Validation of Sickle Cell Disease Severity Score in a Cohort of Hemoglobin SC Disease Patients

Introduction: Hemoglobin SC (HbSC) disease is a variant of sickle cell disease (SCD), with a distinct clinical profile from the more common homozygous sickle cell anemia (HbSS) (Nagel RL, et al. 2003). As part of an ongoing study seeking to correlate genome-wide-association data with a clinical phenotypic profile of HbSC; the study attempts to validate the "Sickle Cell Disease Severity Score (SSS) calculator" (Sebastiani et al. 2007) in a longitudinal cohort of HbSC disease patients.

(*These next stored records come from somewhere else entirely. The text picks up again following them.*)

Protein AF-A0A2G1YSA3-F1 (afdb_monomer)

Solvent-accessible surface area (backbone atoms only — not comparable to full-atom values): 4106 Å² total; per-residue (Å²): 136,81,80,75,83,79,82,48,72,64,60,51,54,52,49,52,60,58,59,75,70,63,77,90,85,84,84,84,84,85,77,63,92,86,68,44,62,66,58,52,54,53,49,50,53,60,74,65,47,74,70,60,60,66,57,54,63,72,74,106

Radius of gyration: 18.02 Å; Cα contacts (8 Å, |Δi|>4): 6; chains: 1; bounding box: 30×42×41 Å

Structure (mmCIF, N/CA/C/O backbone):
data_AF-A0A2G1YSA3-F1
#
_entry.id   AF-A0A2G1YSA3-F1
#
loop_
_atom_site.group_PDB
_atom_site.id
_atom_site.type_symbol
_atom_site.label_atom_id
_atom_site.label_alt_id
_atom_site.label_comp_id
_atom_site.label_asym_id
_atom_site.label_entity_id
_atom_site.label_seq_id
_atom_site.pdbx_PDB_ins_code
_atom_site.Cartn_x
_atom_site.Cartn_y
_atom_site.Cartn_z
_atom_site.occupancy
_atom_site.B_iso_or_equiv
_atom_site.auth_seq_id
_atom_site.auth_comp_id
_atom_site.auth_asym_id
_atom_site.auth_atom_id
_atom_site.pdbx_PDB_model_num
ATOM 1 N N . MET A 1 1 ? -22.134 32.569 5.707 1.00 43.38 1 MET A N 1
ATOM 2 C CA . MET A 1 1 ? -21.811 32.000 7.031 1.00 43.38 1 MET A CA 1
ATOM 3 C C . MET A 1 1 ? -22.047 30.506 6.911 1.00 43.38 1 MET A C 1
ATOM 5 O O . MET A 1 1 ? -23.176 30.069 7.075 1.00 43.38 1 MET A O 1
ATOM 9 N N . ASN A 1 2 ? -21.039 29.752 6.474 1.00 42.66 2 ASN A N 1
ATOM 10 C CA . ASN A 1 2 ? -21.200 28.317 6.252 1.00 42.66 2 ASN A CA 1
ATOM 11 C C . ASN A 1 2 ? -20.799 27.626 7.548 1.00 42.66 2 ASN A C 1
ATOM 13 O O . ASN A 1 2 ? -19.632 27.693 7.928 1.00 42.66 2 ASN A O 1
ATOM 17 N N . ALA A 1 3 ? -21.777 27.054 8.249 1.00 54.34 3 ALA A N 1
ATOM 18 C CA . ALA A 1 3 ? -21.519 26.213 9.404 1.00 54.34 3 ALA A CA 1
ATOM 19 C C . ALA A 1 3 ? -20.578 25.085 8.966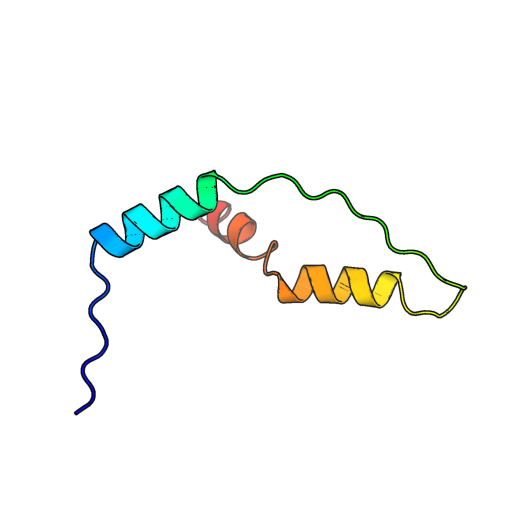 1.00 54.34 3 ALA A C 1
ATOM 21 O O . ALA A 1 3 ? -20.911 24.307 8.070 1.00 54.34 3 ALA A O 1
ATOM 22 N N . THR A 1 4 ? -19.383 25.036 9.546 1.00 59.31 4 THR A N 1
ATOM 23 C CA . THR A 1 4 ? -18.557 23.833 9.513 1.00 59.31 4 THR A CA 1
ATOM 24 C C . THR A 1 4 ? -19.403 22.711 10.110 1.00 59.31 4 THR A C 1
ATOM 26 O O . THR A 1 4 ? -19.913 22.903 11.216 1.00 59.31 4 THR A O 1
ATOM 29 N N . PRO A 1 5 ? -19.617 21.587 9.406 1.0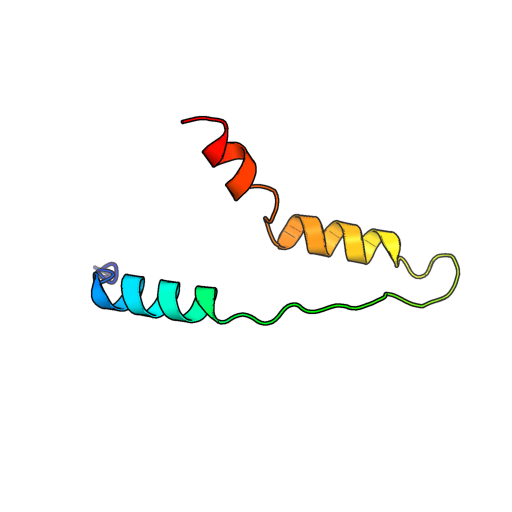0 67.88 5 PRO A N 1
ATOM 30 C CA . PRO A 1 5 ? -20.317 20.459 9.997 1.00 67.88 5 PRO A CA 1
ATOM 31 C C . PRO A 1 5 ? -19.533 20.020 11.236 1.00 67.88 5 PRO A C 1
ATOM 33 O O . PRO A 1 5 ? -18.342 19.717 11.158 1.00 67.88 5 PRO A O 1
ATOM 36 N N . GLU A 1 6 ? -20.185 20.083 12.391 1.00 80.69 6 GLU A N 1
ATOM 37 C CA . GLU A 1 6 ? -19.619 19.634 13.655 1.00 80.69 6 GLU A CA 1
ATOM 38 C C . GLU A 1 6 ? -19.652 18.104 13.638 1.00 80.69 6 GLU A C 1
ATOM 40 O O . GLU A 1 6 ? -20.723 17.506 13.692 1.00 80.69 6 GLU A O 1
ATOM 45 N N . ILE A 1 7 ? -18.486 17.474 13.465 1.00 80.69 7 ILE A N 1
ATOM 46 C CA . ILE A 1 7 ? -18.382 16.012 13.434 1.00 80.69 7 ILE A CA 1
ATOM 47 C C . ILE A 1 7 ? -18.698 15.495 14.835 1.00 80.69 7 ILE A C 1
ATOM 49 O O . ILE A 1 7 ? -18.006 15.809 15.806 1.00 80.69 7 ILE A O 1
ATOM 53 N N . THR A 1 8 ? -19.749 14.695 14.942 1.00 89.19 8 THR A N 1
ATOM 54 C CA . THR A 1 8 ? -20.181 14.108 16.204 1.00 89.19 8 THR A CA 1
ATOM 55 C C . THR A 1 8 ? -19.306 12.913 16.576 1.00 89.19 8 THR A C 1
ATOM 57 O O . THR A 1 8 ? -18.748 12.211 15.733 1.00 89.19 8 THR A O 1
ATOM 60 N N . ARG A 1 9 ? -19.217 12.623 17.877 1.00 85.94 9 ARG A N 1
ATOM 61 C CA . ARG A 1 9 ? -18.489 11.449 18.382 1.00 85.94 9 ARG A CA 1
ATOM 62 C C . ARG A 1 9 ? -19.016 10.131 17.804 1.00 85.94 9 ARG A C 1
ATOM 64 O O . ARG A 1 9 ? -18.234 9.237 17.515 1.00 85.94 9 ARG A O 1
ATOM 71 N N . GLN A 1 10 ? -20.328 10.047 17.597 1.00 88.88 10 GLN A N 1
ATOM 72 C CA . GLN A 1 10 ? -20.980 8.875 17.022 1.00 88.88 10 GLN A CA 1
ATOM 73 C C . GLN A 1 10 ? -20.515 8.614 15.583 1.00 88.88 10 GLN A C 1
ATOM 75 O O . GLN A 1 10 ? -20.207 7.479 15.236 1.00 88.88 10 GLN A O 1
ATOM 80 N N . GLU A 1 11 ? -20.392 9.663 14.766 1.00 84.62 11 GLU A N 1
ATOM 81 C CA . GLU A 1 11 ? -19.891 9.547 13.391 1.00 84.62 11 GLU A CA 1
ATOM 82 C C . GLU A 1 11 ? -18.432 9.071 13.348 1.00 84.62 11 GLU A C 1
ATOM 84 O O . GLU A 1 11 ? -18.065 8.291 12.469 1.00 84.62 11 GLU A O 1
ATOM 89 N N . ILE A 1 12 ? -17.609 9.485 14.319 1.00 86.81 12 ILE A N 1
ATOM 90 C CA . ILE A 1 12 ? -16.231 8.993 14.471 1.00 86.81 12 ILE A CA 1
ATOM 91 C C . ILE A 1 12 ? -16.233 7.505 14.839 1.00 86.81 12 ILE A C 1
ATOM 93 O O . ILE A 1 12 ? -15.536 6.717 14.201 1.00 86.81 12 ILE A O 1
ATOM 97 N N . ASP 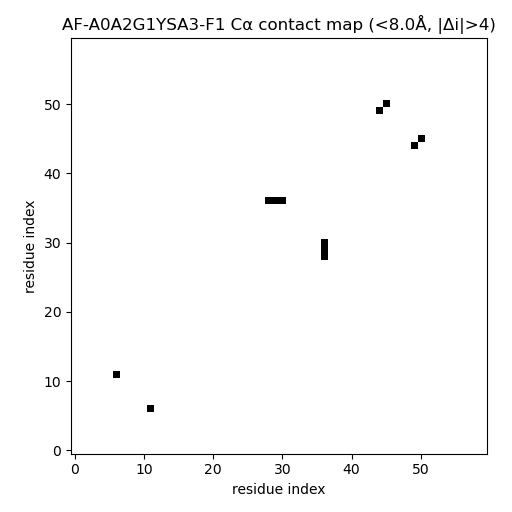A 1 13 ? -17.030 7.107 15.831 1.00 87.94 13 ASP A N 1
ATOM 98 C CA . ASP A 1 13 ? -17.102 5.718 16.295 1.00 87.94 13 ASP A CA 1
ATOM 99 C C . ASP A 1 13 ? -17.597 4.773 15.186 1.00 87.94 13 ASP A C 1
ATOM 101 O O . ASP A 1 13 ? -17.080 3.663 15.022 1.00 87.94 13 ASP A O 1
ATOM 105 N N . ASP A 1 14 ? -18.567 5.214 14.385 1.00 87.69 14 ASP A N 1
ATOM 106 C CA . ASP A 1 14 ? -19.091 4.445 13.255 1.00 87.69 14 ASP A CA 1
ATOM 107 C C . ASP A 1 14 ? -18.085 4.364 12.100 1.00 87.69 14 ASP A C 1
ATOM 109 O O . ASP A 1 14 ? -17.921 3.299 11.492 1.00 87.69 14 ASP A O 1
ATOM 113 N N . TYR A 1 15 ? -17.341 5.444 11.841 1.00 84.62 15 TYR A N 1
ATOM 114 C CA . TYR A 1 15 ? -16.235 5.423 10.890 1.00 84.62 15 TYR A CA 1
ATOM 115 C C . TYR A 1 15 ? -15.156 4.422 11.317 1.00 84.62 15 TYR A C 1
ATOM 117 O O . TYR A 1 15 ? -14.798 3.556 10.518 1.00 84.62 15 TYR A O 1
ATOM 125 N N . LEU A 1 16 ? -14.688 4.468 12.567 1.00 85.38 16 LEU A N 1
ATOM 126 C CA . LEU A 1 16 ? -13.656 3.559 13.080 1.00 85.38 16 LEU A CA 1
ATOM 127 C C . LEU A 1 16 ? -14.093 2.089 12.988 1.00 85.38 16 LEU A C 1
ATOM 129 O O . LEU A 1 16 ? -13.362 1.267 12.434 1.00 85.38 16 LEU A O 1
ATOM 133 N N . LYS A 1 17 ? -15.331 1.772 13.391 1.00 85.81 17 LYS A N 1
ATOM 134 C CA . LYS A 1 17 ? -15.912 0.424 13.232 1.00 85.81 17 LYS A CA 1
ATOM 135 C C . LYS A 1 17 ? -15.958 -0.045 11.776 1.00 85.81 17 LYS A C 1
ATOM 137 O O . LYS A 1 17 ? -15.839 -1.241 11.514 1.00 85.81 17 LYS A O 1
ATOM 142 N N . SER A 1 18 ? -16.167 0.866 10.822 1.00 81.56 18 SER A N 1
ATOM 143 C CA . SER A 1 18 ? -16.146 0.532 9.392 1.00 81.56 18 SER A CA 1
ATOM 144 C C . SER A 1 18 ? -14.731 0.244 8.875 1.00 81.56 18 SER A C 1
ATOM 146 O O . SER A 1 18 ? -14.569 -0.564 7.962 1.00 81.56 18 SER A O 1
ATOM 148 N N . GLN A 1 19 ? -13.704 0.870 9.466 1.00 82.12 19 GLN A N 1
ATOM 149 C CA . GLN A 1 19 ? -12.305 0.639 9.100 1.00 82.12 19 GLN A CA 1
ATOM 150 C C . GLN A 1 19 ? -11.782 -0.698 9.638 1.00 82.12 19 GLN A C 1
ATOM 152 O O . GLN A 1 19 ? -11.052 -1.383 8.926 1.00 82.12 19 GLN A O 1
ATOM 157 N N . GLU A 1 20 ? -12.200 -1.104 10.841 1.00 80.00 20 GLU A N 1
ATOM 158 C CA . GLU A 1 20 ? -11.807 -2.383 11.457 1.00 80.00 20 GLU A CA 1
ATOM 159 C C . GLU A 1 20 ? -12.233 -3.618 10.645 1.00 80.00 20 GLU A C 1
ATOM 161 O O . GLU A 1 20 ? -11.613 -4.673 10.750 1.00 80.00 20 GLU A O 1
ATOM 166 N N . LYS A 1 21 ? -13.282 -3.505 9.820 1.00 80.31 21 LYS A N 1
ATOM 167 C CA . LYS A 1 21 ? -13.860 -4.626 9.057 1.00 80.31 21 LYS A CA 1
ATOM 168 C C . LYS A 1 21 ? -13.378 -4.716 7.608 1.00 80.31 21 LYS A C 1
ATOM 170 O O . LYS A 1 21 ? -14.062 -5.306 6.774 1.00 80.31 21 LYS A O 1
ATOM 175 N N . LYS A 1 22 ? -12.243 -4.106 7.270 1.00 83.56 22 LYS A N 1
ATOM 176 C CA . LYS A 1 22 ? -11.694 -4.197 5.912 1.00 83.56 22 LYS A CA 1
ATOM 177 C C . LYS A 1 22 ? -10.981 -5.530 5.701 1.00 83.56 22 LYS A C 1
ATOM 179 O O . LYS A 1 22 ? -10.066 -5.878 6.442 1.00 83.56 22 LYS A O 1
ATOM 184 N N . ASP A 1 23 ? -11.363 -6.236 4.644 1.00 86.50 23 ASP A N 1
ATOM 185 C CA . ASP A 1 23 ? -10.693 -7.468 4.236 1.00 86.50 23 ASP A CA 1
ATOM 186 C C . ASP A 1 23 ? -9.334 -7.190 3.575 1.00 86.50 23 ASP A C 1
ATOM 188 O O . ASP A 1 23 ? -9.125 -6.173 2.906 1.00 86.50 23 ASP A O 1
ATOM 192 N N . LEU A 1 24 ? -8.402 -8.134 3.729 1.00 87.31 24 LEU A N 1
ATOM 193 C CA . LEU A 1 24 ? -7.088 -8.061 3.097 1.00 87.31 24 LEU A CA 1
ATOM 194 C C . LEU A 1 24 ? -7.191 -8.350 1.592 1.00 87.31 24 LEU A C 1
ATOM 196 O O . LEU A 1 24 ? -7.411 -9.490 1.180 1.00 87.31 24 LEU A O 1
ATOM 200 N N . LEU A 1 25 ? -6.928 -7.339 0.764 1.00 88.75 25 LEU A N 1
ATOM 201 C CA . LEU A 1 25 ? -6.828 -7.503 -0.684 1.00 88.75 25 LEU A CA 1
ATOM 202 C C . LEU A 1 25 ? -5.409 -7.922 -1.094 1.00 88.75 25 LEU A C 1
ATOM 204 O O . LEU A 1 25 ? -4.442 -7.194 -0.877 1.00 88.75 25 LEU A O 1
ATOM 208 N N . ARG A 1 26 ? -5.288 -9.075 -1.758 1.00 92.69 26 ARG A N 1
ATOM 209 C CA . ARG A 1 26 ? -4.063 -9.495 -2.455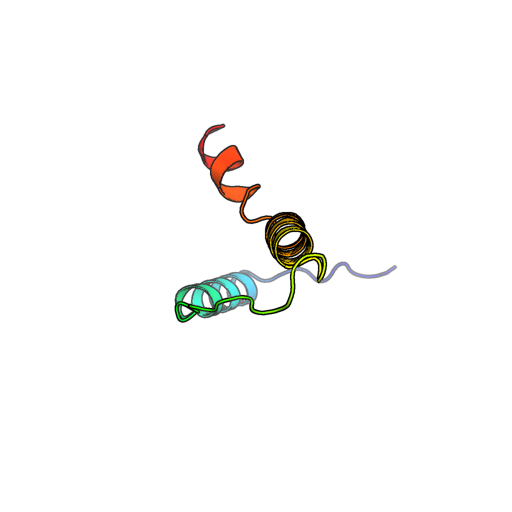 1.00 92.69 26 ARG A CA 1
ATOM 210 C C . ARG A 1 26 ? -4.289 -9.364 -3.954 1.00 92.69 26 ARG A C 1
ATOM 212 O O . ARG A 1 26 ? -5.192 -9.998 -4.490 1.00 92.69 26 ARG A O 1
ATOM 219 N N . PHE A 1 27 ? -3.470 -8.567 -4.627 1.00 94.00 27 PHE A N 1
ATOM 220 C CA . PHE A 1 27 ? -3.527 -8.412 -6.078 1.00 94.00 27 PHE A CA 1
ATOM 221 C C . PHE A 1 27 ? -2.119 -8.416 -6.672 1.00 94.00 27 PHE A C 1
ATOM 223 O O . PHE A 1 27 ? -1.129 -8.224 -5.966 1.00 94.00 27 PHE A O 1
ATOM 230 N N . ILE A 1 28 ? -2.044 -8.647 -7.979 1.00 94.56 28 ILE A N 1
ATOM 231 C CA . ILE A 1 28 ? -0.808 -8.588 -8.759 1.00 94.56 28 ILE A CA 1
ATOM 232 C C . ILE A 1 28 ? -1.010 -7.660 -9.954 1.00 94.56 28 ILE A C 1
ATOM 234 O O . ILE A 1 28 ? -2.123 -7.540 -10.466 1.00 94.56 28 ILE A O 1
ATOM 238 N N . THR A 1 29 ? 0.061 -7.017 -10.413 1.00 94.00 29 THR A N 1
ATOM 239 C CA . THR A 1 29 ? 0.071 -6.287 -11.686 1.00 94.00 29 THR A CA 1
ATOM 240 C C . THR A 1 29 ? 0.716 -7.158 -12.764 1.00 94.00 29 THR A C 1
ATOM 242 O O . THR A 1 29 ? 1.738 -7.803 -12.529 1.00 94.00 29 THR A O 1
ATOM 245 N N . CYS A 1 30 ? 0.120 -7.205 -13.956 1.00 95.31 30 CYS A N 1
ATOM 246 C CA . CYS A 1 30 ? 0.635 -7.940 -15.114 1.00 95.31 30 CYS A CA 1
ATOM 247 C C . CYS A 1 30 ? 0.665 -7.032 -16.353 1.00 95.31 30 CYS A C 1
ATOM 249 O O . CYS A 1 30 ? -0.036 -6.026 -16.402 1.00 95.31 30 CYS A O 1
ATOM 251 N N . GLY A 1 31 ? 1.537 -7.343 -17.315 1.00 93.94 31 GLY A N 1
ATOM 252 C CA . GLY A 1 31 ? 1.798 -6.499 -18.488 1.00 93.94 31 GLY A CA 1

Methods: The entire cohort of adult (≥18 years of age) HbSC disease patients enrolled within the ongoing cross-sectional phenotype-genotype correlation study were assessed and scored according to the SSS calculator. Utilizing the Sickle Cell Disease Severity Scores generated from patient data, the study assessed the ability for the calculator to predict patient mortality and morbidity within the cohort. All associated morbidities were defined in accordance to the Cooperative Study of Sickle Cell Disease (CSSSD).

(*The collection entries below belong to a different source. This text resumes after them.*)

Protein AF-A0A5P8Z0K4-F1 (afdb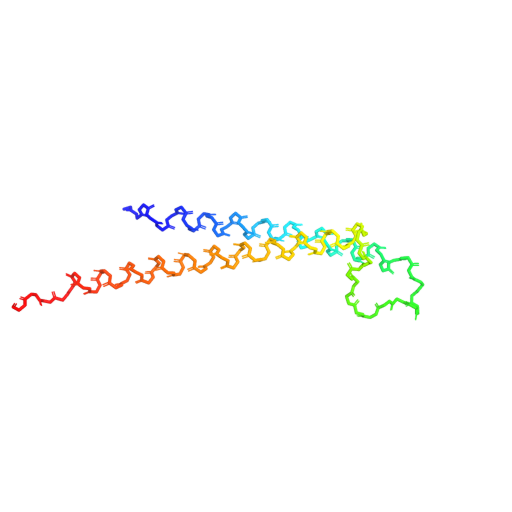_monomer_lite)

pLDDT: mean 89.7, std 10.49, range [46.69, 98.5]

Foldseek 3Di:
DDVPLVVLVVQLVVLVVQLVVLVVVLVVVQVVVQVVDDPVGRDPDGPCDDPPDPSVVSNVSNVVSVVSSVVSVVVNVVVVVVVVVVVVVVPDDDD

Sequence (95 aa):
MTPDLVPRRRAVMIFYQRYLASDRAWQQAQRDARAWFPVGARPTGLLIGAPGSKLRKLYEQRDRALLQLQAAQRKFDEARQRRTLKITLLALPRV

Structure (mmCIF, N/CA/C/O backbone):
data_AF-A0A5P8Z0K4-F1
#
_entry.id   AF-A0A5P8Z0K4-F1
#
loop_
_atom_site.group_PDB
_atom_site.id
_atom_site.type_symbol
_atom_site.label_atom_id
_atom_site.label_alt_id
_atom_site.label_comp_id
_atom_site.label_asym_id
_atom_site.label_entity_id
_atom_site.label_seq_id
_atom_site.pdbx_PDB_ins_code
_atom_site.Cartn_x
_atom_site.Cartn_y
_atom_site.Cartn_z
_atom_site.occupancy
_atom_site.B_iso_or_equiv
_atom_site.auth_seq_id
_atom_site.auth_comp_id
_atom_site.auth_asym_id
_atom_site.auth_atom_id
_atom_site.pdbx_PDB_model_num
ATOM 1 N N . MET A 1 1 ? -24.885 8.009 20.273 1.00 46.69 1 MET A N 1
ATOM 2 C CA . MET A 1 1 ? -23.733 8.436 19.440 1.00 46.69 1 MET A CA 1
ATOM 3 C C . MET A 1 1 ? -22.453 7.904 20.085 1.00 46.69 1 MET A C 1
ATOM 5 O O . MET A 1 1 ? -22.321 8.055 21.288 1.00 46.69 1 MET A O 1
ATOM 9 N N . THR A 1 2 ? -21.568 7.202 19.366 1.00 58.03 2 THR A N 1
ATOM 10 C CA . THR A 1 2 ? -20.376 6.530 19.945 1.00 58.03 2 THR A CA 1
ATOM 11 C C . THR A 1 2 ? -19.093 7.297 19.603 1.00 58.03 2 THR A C 1
ATOM 13 O O . THR A 1 2 ? -18.476 6.997 18.575 1.00 58.03 2 THR A O 1
ATOM 16 N N . PRO A 1 3 ? -18.692 8.293 20.412 1.00 63.09 3 PRO A N 1
ATOM 17 C CA . PRO A 1 3 ? -17.660 9.262 20.035 1.00 63.09 3 PRO A CA 1
ATOM 18 C C . PRO A 1 3 ? -16.269 8.651 19.810 1.00 63.09 3 PRO A C 1
ATOM 20 O O . PRO A 1 3 ? -15.495 9.204 19.041 1.00 63.09 3 PRO A O 1
ATOM 23 N N . ASP A 1 4 ? -15.960 7.491 20.397 1.00 70.19 4 ASP A N 1
ATOM 24 C CA . ASP A 1 4 ? -14.605 6.914 20.364 1.00 70.19 4 ASP A CA 1
ATOM 25 C C . ASP A 1 4 ? -14.321 6.031 19.123 1.00 70.19 4 ASP A C 1
ATOM 27 O O . ASP A 1 4 ? -13.197 5.963 18.621 1.00 70.19 4 ASP A O 1
ATOM 31 N N . LEU A 1 5 ? -15.339 5.377 18.552 1.00 83.62 5 LEU A N 1
ATOM 32 C CA . LEU A 1 5 ? -15.151 4.460 17.413 1.00 83.62 5 LEU A CA 1
ATOM 33 C C . LEU A 1 5 ? -15.227 5.155 16.050 1.00 83.62 5 LEU A C 1
ATOM 35 O O . LEU A 1 5 ? -14.590 4.706 15.097 1.00 83.62 5 LEU A O 1
ATOM 39 N N . VAL A 1 6 ? -15.985 6.250 15.943 1.00 87.50 6 VAL A N 1
ATOM 40 C CA . VAL A 1 6 ? -16.163 6.976 14.674 1.00 87.50 6 VAL A CA 1
ATOM 41 C C . VAL A 1 6 ? -14.846 7.591 14.175 1.00 87.50 6 VAL A C 1
ATOM 43 O O . VAL A 1 6 ? -14.510 7.363 13.010 1.00 87.50 6 VAL A O 1
ATOM 46 N N . PRO A 1 7 ? -14.045 8.290 15.006 1.00 89.00 7 PRO A N 1
ATOM 47 C CA . PRO A 1 7 ? -12.754 8.828 14.577 1.00 89.00 7 PRO A CA 1
ATOM 48 C C . PRO A 1 7 ? -11.770 7.731 14.161 1.00 89.00 7 PRO A C 1
ATOM 50 O O . PRO A 1 7 ? -11.081 7.872 13.154 1.00 89.00 7 PRO A O 1
ATOM 53 N N . ARG A 1 8 ? -11.747 6.596 14.876 1.00 89.88 8 ARG A N 1
ATOM 54 C CA . ARG A 1 8 ? -10.875 5.456 14.544 1.00 89.88 8 ARG A CA 1
ATOM 55 C C . ARG A 1 8 ? -11.281 4.777 13.239 1.00 89.88 8 ARG A C 1
ATOM 57 O O . ARG A 1 8 ? -10.419 4.504 12.411 1.00 89.88 8 ARG A O 1
ATOM 64 N N . ARG A 1 9 ? -12.583 4.585 12.997 1.00 92.38 9 ARG A N 1
ATOM 65 C CA . ARG A 1 9 ? -13.083 4.089 11.705 1.00 92.38 9 ARG A CA 1
ATOM 66 C C . ARG A 1 9 ? -12.697 5.030 10.562 1.00 92.38 9 ARG A C 1
ATOM 68 O O . ARG A 1 9 ? -12.250 4.563 9.519 1.00 92.38 9 ARG A O 1
ATOM 75 N N . ARG A 1 10 ? -12.819 6.350 10.758 1.00 94.31 10 ARG A N 1
ATOM 76 C CA . ARG A 1 10 ? -12.361 7.349 9.775 1.00 94.31 10 ARG A CA 1
ATOM 77 C C . ARG A 1 10 ? -10.860 7.246 9.517 1.00 94.31 10 ARG A C 1
ATOM 79 O O . ARG A 1 10 ? -10.460 7.253 8.359 1.00 94.31 10 ARG A O 1
ATOM 86 N N . ALA A 1 11 ? -10.048 7.084 10.561 1.00 94.25 11 ALA A N 1
ATOM 87 C CA . ALA A 1 11 ? -8.608 6.896 10.413 1.00 94.25 11 ALA A CA 1
ATOM 88 C C . ALA A 1 11 ? -8.277 5.662 9.557 1.00 94.25 11 ALA A C 1
ATOM 90 O O . ALA A 1 11 ? -7.490 5.779 8.621 1.00 94.25 11 ALA A O 1
ATOM 91 N N . VAL A 1 12 ? -8.929 4.515 9.800 1.00 96.50 12 VAL A N 1
ATOM 92 C CA . VAL A 1 12 ? -8.762 3.307 8.966 1.00 96.50 12 VAL A CA 1
ATOM 93 C C . VAL A 1 12 ? -9.072 3.601 7.496 1.00 96.50 12 VAL A C 1
ATOM 95 O O . VAL A 1 12 ? -8.275 3.251 6.630 1.00 96.50 12 VAL A O 1
ATOM 98 N N . MET A 1 13 ? -10.178 4.295 7.200 1.00 97.50 13 MET A N 1
ATOM 99 C CA . MET A 1 13 ? -10.523 4.656 5.816 1.00 97.50 13 MET A CA 1
ATOM 100 C C . MET A 1 13 ? -9.476 5.571 5.169 1.00 97.50 13 MET A C 1
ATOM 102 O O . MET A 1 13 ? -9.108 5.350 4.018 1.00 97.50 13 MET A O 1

Results: A total of 111 adult HbSC disease patients were enrolled. Of the 23 patients with intermediate or high SSS, only 1 died within the study period. A high SSS did not correlate with the presence of SCD clinical outcomes (retinopathy, chronic renal failure, leg ulcers, hearing disorders, cholecystectomy, splenomegaly, splenectomy status, splenic sequestration crisis, osteonecrosis, acute chest syndrome, priapism, painful vaso-occlusive crisis, proteinuria and serum ferritin), when univariate analyses were conducted. In contrast, the study identified association between SSS and cerebral vascular accident (CVA; composite of overt stroke, hemorrhage or silent cerebral infarct) (OR 1.935 for every 0.25 increase in SSS, P = 0.016), as well as tricuspid regurgitant jet velocity (TRJV) > 2.5 m/s (OR 1.944 for every 0.25 increase in SSS, P = 0.022). Elevated TRJV was further analysed after correcting for patient-related factors (weight, hydroxyurea use, regular therapeutic phlebotomy, hemoglobin, hematocrit, red blood cell count, and platelet count) and remained correlative. In addition, SSS was associated with creatinine clearance by a quadratic function (R² = 16.4%, P = 0.008); which may be indicative of the natural history of declining renal function in HbSC disease patients. SSS was not independently predictive of either the presence or number of SCD morbidities (proteinuria, retinopathy, splenic complications, leg ulcers, cholecystectomy, and hearing disorder) in the cohort after adjusting for patient-related factors.

Conclusion: Despite having been derived from a SCD population that was 26% HbSC, the study was unable to validate the SSS within the cohort of HbSC patients. This may reflect the differences in patient population and/or therapeutic intervention between this cohort and the CSSCD cohort used in the construction of the SSS calculator. While SSS was found to correlate with 3 discrete markers of disease morbidity (TRJV, CVA, creatinine clearance), it appears that a new scoring system is required to accurately predict clinical mortality and morbidity in contemporary cohorts of adult HbSC disease patients.